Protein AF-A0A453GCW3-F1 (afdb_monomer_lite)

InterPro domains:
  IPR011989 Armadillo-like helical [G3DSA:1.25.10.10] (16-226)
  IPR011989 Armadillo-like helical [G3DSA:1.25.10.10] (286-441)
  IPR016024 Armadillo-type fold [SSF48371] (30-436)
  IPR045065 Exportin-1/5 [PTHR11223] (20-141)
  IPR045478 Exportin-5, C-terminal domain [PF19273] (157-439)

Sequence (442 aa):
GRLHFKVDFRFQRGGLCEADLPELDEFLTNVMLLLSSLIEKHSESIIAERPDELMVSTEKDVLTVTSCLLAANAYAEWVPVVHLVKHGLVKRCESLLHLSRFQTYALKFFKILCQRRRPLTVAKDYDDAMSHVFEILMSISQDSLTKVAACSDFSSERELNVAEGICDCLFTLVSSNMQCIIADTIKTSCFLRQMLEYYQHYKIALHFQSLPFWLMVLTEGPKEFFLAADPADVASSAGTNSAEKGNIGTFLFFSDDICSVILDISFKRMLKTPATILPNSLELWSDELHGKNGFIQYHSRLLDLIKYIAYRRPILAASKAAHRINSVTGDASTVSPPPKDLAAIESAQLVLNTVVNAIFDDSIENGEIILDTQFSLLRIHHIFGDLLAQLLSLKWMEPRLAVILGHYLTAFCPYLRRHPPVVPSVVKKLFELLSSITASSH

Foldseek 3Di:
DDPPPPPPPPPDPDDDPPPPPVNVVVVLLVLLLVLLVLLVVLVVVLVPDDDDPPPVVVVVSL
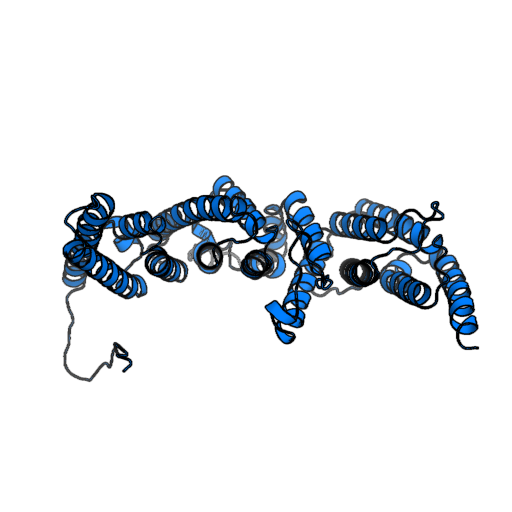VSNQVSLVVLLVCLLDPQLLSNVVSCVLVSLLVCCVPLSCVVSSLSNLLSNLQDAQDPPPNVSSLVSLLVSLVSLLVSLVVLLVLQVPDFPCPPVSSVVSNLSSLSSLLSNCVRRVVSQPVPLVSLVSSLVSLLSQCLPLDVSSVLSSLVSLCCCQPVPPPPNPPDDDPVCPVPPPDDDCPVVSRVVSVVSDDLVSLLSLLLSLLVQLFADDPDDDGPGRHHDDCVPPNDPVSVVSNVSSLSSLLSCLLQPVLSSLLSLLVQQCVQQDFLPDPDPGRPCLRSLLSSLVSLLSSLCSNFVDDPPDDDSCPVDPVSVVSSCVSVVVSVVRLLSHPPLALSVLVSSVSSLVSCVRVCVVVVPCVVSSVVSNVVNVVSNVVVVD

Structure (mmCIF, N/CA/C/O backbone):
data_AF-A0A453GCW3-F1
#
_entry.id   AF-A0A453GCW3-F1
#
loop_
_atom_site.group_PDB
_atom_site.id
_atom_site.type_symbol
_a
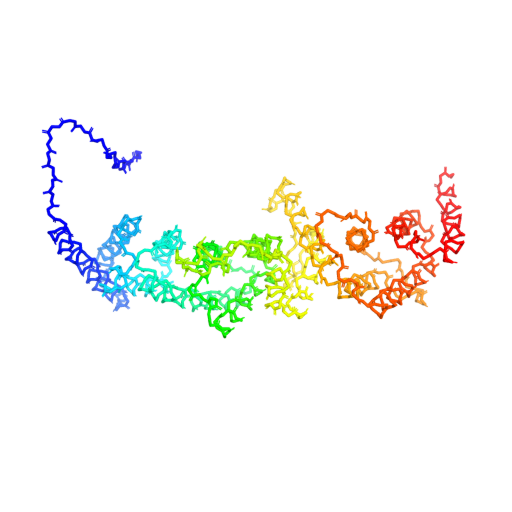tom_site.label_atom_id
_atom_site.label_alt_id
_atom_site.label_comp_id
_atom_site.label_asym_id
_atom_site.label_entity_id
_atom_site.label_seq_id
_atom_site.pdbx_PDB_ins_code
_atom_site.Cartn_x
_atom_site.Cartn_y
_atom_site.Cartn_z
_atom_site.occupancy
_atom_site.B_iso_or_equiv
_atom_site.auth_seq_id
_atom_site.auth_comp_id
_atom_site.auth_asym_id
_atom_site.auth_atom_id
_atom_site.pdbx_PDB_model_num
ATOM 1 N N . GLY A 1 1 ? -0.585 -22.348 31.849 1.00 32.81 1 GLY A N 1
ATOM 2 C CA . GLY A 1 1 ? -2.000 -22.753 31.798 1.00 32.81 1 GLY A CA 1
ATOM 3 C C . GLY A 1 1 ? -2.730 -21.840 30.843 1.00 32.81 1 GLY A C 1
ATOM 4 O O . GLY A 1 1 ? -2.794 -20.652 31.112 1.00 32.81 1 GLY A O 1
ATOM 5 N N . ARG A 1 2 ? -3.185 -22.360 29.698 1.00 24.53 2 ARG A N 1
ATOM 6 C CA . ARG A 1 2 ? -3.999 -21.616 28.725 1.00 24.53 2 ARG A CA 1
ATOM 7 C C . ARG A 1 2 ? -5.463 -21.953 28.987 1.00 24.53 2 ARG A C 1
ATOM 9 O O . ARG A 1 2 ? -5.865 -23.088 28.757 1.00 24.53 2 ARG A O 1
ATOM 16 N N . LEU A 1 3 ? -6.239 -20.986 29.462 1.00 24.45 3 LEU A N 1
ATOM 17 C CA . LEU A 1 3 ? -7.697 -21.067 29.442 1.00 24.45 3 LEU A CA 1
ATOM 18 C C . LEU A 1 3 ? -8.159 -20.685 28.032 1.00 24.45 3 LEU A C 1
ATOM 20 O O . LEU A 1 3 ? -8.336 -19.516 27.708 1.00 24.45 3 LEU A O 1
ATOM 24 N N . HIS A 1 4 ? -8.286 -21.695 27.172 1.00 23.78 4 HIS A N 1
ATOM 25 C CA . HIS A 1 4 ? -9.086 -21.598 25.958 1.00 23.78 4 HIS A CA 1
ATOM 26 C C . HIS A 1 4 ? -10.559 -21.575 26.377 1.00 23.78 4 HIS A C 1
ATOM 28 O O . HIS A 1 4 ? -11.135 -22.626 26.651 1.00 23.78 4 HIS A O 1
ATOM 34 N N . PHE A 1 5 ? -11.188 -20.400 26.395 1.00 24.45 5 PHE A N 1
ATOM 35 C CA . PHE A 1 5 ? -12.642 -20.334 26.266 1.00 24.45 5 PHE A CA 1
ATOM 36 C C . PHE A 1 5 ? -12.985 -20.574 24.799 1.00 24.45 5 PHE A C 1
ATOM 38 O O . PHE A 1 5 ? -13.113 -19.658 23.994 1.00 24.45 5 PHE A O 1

==

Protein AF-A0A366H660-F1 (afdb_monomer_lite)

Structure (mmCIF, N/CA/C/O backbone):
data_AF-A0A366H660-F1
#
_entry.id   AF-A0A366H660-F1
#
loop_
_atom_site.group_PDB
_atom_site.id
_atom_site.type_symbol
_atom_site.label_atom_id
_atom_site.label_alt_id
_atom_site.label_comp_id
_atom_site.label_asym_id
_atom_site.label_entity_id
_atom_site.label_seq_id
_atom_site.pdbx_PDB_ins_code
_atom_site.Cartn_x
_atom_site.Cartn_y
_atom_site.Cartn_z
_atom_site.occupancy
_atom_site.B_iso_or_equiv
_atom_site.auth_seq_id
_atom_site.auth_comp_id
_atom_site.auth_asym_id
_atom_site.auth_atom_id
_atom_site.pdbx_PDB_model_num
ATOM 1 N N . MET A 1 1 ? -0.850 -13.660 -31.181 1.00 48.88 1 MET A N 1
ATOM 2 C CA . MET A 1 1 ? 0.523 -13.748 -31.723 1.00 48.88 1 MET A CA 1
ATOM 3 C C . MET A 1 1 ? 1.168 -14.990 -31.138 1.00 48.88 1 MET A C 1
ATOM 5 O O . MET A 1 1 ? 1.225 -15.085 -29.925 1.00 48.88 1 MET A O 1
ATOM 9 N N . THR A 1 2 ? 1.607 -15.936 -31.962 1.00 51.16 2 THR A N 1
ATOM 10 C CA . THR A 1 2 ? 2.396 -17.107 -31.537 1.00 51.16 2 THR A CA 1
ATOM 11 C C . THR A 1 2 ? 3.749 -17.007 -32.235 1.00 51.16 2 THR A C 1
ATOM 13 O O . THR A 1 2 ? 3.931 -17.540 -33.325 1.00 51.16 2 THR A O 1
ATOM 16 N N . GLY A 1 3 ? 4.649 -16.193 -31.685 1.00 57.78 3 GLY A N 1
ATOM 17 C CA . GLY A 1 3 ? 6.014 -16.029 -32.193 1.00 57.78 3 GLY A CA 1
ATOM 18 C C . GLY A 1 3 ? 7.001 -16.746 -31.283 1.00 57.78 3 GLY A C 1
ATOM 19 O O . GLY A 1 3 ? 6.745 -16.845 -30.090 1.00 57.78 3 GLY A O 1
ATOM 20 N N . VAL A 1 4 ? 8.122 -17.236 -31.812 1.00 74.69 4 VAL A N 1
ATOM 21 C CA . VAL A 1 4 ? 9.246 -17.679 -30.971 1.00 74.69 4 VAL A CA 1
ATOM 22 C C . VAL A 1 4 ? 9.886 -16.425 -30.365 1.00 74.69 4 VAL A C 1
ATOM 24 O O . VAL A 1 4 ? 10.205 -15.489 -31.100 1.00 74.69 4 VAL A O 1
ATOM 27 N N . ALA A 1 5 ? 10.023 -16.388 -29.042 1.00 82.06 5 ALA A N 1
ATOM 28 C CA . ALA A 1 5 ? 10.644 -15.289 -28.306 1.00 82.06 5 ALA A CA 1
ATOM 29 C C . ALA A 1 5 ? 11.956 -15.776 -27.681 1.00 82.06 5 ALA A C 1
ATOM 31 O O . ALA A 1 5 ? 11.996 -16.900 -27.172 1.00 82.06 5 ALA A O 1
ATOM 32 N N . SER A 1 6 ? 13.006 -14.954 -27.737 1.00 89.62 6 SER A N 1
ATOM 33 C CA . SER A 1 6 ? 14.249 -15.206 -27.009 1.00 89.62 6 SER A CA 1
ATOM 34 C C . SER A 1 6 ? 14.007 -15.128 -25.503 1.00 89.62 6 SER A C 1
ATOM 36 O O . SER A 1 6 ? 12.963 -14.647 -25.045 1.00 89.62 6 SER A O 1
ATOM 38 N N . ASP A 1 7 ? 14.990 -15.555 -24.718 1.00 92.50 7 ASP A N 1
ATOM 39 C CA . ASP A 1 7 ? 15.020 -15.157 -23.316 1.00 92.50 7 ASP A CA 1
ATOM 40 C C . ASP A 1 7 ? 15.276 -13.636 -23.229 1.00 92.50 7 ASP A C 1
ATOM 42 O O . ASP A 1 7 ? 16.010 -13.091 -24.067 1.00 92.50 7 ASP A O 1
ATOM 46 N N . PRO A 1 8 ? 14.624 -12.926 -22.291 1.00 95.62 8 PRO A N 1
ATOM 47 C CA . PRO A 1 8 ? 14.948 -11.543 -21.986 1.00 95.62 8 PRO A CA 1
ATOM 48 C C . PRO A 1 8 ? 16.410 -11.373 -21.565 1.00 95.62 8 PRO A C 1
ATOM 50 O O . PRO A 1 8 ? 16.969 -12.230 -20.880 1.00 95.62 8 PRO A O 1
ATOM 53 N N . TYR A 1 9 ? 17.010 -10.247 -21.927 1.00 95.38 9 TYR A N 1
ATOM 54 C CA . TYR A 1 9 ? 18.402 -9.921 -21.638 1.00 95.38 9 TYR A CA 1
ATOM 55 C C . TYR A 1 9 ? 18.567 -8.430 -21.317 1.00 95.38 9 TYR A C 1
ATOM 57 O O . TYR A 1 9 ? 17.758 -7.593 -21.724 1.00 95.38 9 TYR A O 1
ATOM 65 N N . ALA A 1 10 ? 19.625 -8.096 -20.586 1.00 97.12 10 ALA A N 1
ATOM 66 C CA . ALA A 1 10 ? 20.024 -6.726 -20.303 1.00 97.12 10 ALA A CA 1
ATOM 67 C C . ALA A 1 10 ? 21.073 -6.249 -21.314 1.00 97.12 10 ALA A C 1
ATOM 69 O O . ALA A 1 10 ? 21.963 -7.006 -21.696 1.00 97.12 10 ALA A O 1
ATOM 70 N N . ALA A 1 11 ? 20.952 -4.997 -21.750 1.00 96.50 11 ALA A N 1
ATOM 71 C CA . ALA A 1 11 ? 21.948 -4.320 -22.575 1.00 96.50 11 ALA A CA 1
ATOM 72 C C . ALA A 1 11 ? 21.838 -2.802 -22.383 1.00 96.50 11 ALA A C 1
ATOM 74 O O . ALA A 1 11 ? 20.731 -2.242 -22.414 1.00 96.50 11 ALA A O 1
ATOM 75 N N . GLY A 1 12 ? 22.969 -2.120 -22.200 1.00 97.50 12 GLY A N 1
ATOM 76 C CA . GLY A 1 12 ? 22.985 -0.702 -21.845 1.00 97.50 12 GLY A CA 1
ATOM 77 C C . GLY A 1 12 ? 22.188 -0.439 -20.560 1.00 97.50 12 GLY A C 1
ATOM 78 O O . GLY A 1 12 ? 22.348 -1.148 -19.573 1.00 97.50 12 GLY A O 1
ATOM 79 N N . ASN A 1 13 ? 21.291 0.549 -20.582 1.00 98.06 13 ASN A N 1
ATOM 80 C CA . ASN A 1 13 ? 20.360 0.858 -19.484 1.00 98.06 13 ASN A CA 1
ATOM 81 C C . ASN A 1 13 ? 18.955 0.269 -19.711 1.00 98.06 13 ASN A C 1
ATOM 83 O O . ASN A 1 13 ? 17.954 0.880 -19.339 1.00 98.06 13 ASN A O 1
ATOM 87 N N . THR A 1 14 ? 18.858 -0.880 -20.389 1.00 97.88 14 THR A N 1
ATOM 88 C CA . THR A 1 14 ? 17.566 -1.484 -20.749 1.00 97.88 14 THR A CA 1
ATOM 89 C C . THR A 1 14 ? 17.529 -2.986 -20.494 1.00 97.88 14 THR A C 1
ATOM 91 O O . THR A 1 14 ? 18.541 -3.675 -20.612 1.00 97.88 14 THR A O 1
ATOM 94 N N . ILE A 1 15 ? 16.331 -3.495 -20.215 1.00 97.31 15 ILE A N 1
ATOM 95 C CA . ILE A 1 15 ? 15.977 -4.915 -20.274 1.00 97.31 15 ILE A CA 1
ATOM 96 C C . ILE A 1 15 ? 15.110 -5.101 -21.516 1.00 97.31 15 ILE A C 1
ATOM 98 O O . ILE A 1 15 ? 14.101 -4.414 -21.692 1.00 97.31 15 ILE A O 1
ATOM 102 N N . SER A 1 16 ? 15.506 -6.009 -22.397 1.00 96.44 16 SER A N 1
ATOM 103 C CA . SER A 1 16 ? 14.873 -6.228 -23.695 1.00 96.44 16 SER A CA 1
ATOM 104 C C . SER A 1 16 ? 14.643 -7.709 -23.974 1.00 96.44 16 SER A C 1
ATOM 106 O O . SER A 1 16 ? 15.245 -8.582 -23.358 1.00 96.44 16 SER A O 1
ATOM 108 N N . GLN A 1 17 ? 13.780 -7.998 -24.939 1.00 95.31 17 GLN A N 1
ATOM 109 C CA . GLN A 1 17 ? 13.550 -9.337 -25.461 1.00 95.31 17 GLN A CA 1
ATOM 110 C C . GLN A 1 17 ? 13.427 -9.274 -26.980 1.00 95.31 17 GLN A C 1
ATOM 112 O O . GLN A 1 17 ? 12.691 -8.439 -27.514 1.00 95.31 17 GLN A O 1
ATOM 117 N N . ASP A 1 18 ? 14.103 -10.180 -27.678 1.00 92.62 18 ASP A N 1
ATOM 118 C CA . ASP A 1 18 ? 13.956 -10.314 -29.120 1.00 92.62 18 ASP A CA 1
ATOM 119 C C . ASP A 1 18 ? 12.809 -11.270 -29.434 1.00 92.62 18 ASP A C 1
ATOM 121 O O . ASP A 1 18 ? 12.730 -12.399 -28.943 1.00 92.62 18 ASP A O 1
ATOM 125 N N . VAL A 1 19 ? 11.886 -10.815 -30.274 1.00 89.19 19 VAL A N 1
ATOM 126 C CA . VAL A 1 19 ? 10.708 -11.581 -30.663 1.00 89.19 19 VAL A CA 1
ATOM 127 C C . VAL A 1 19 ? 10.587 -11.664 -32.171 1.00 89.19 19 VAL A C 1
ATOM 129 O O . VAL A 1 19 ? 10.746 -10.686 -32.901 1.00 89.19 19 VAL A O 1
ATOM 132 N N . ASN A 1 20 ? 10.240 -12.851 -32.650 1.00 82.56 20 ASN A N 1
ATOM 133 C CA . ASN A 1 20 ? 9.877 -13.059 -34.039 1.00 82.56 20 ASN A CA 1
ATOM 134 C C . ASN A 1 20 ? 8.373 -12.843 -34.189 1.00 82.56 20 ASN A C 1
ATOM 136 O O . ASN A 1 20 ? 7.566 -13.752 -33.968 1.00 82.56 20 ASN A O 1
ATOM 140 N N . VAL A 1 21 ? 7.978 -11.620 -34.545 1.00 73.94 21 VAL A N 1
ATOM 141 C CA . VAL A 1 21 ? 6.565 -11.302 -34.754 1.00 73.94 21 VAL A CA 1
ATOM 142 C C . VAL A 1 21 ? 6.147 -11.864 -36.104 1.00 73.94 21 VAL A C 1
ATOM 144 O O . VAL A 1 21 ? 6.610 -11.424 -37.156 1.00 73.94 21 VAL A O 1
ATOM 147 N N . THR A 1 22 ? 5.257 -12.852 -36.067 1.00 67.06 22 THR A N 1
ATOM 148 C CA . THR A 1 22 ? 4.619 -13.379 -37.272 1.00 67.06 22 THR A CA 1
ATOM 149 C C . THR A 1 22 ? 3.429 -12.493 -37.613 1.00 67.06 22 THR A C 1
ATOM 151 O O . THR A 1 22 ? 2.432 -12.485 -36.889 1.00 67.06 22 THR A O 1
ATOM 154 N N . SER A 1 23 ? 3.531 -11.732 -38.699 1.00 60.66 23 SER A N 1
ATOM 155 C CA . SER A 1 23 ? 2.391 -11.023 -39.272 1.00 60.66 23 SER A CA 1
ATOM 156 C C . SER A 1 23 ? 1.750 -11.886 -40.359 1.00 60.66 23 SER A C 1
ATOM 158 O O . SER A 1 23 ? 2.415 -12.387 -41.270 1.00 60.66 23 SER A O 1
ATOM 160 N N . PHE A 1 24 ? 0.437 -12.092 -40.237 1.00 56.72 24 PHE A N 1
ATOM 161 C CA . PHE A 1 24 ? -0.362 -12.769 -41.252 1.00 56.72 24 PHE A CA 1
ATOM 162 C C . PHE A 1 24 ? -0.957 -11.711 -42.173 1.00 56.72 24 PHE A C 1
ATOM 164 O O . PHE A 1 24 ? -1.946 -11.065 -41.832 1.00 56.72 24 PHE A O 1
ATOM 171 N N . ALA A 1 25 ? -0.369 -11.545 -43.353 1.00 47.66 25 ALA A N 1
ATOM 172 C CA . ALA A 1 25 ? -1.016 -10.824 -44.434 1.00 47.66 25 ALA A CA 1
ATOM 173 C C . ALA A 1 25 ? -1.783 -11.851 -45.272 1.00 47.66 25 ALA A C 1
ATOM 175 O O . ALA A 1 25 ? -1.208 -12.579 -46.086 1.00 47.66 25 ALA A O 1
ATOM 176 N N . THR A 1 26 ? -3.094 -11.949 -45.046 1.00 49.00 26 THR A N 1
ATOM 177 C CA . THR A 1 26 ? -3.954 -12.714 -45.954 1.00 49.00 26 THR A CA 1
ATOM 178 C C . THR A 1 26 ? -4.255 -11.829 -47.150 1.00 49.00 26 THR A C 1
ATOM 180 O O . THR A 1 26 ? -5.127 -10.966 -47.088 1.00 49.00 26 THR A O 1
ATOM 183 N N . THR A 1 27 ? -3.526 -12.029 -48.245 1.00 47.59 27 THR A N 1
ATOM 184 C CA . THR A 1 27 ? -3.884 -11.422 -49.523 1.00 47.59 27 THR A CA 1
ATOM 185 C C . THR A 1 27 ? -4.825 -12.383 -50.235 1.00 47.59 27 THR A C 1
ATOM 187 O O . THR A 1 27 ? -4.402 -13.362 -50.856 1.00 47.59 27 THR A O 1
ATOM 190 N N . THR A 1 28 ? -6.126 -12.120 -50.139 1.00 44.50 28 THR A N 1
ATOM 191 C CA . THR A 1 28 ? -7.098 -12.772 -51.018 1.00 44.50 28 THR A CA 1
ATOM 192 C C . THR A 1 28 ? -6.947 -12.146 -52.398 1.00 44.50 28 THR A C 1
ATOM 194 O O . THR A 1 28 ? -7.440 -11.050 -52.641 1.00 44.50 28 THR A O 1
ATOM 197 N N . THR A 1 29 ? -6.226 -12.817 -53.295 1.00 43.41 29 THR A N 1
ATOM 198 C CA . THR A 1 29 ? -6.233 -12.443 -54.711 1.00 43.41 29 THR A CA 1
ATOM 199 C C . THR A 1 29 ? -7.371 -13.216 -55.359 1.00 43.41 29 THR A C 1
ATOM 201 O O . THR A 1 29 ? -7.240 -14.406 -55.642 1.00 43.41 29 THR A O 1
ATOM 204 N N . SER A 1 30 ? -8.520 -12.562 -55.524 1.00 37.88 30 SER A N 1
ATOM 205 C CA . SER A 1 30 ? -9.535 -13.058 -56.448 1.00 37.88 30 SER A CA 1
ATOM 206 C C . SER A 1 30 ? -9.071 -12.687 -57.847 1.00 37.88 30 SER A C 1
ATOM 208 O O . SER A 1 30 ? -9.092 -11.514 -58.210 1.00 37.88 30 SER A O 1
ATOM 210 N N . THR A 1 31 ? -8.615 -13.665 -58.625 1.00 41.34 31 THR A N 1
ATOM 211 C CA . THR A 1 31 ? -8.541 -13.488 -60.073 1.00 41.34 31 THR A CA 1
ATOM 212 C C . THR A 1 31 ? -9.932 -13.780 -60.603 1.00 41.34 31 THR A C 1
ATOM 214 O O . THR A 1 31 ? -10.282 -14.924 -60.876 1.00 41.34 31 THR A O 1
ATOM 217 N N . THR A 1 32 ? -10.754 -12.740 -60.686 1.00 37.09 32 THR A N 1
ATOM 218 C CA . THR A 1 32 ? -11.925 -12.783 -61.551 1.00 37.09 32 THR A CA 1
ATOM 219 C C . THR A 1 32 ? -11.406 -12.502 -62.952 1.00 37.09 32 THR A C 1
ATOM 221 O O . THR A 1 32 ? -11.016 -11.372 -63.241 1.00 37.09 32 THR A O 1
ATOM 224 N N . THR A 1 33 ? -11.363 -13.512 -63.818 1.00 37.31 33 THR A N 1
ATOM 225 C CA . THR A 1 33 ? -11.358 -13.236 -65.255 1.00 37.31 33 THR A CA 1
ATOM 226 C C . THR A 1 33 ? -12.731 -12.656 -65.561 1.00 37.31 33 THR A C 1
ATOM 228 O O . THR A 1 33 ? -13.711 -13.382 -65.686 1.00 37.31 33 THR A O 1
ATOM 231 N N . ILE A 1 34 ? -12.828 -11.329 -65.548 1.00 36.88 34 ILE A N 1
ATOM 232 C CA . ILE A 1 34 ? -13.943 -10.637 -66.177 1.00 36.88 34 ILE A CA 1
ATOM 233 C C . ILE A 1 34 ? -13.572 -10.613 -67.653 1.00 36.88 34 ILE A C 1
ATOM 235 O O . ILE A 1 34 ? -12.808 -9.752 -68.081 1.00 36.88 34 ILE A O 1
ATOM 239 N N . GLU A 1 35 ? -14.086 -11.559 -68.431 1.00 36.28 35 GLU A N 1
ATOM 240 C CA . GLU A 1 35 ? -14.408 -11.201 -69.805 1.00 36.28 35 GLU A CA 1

• _EXERCISE INSTRUCTIONS_
Return each line among the entries that holds the word "helical".

• _SOLVED PROBLEM_
  IPR011989 Armadillo-like helical [G3DSA:1.25.10.10] (16-226)
  IPR011989 Armadillo-like helical [G3DSA:1.25.10.10] (286-441)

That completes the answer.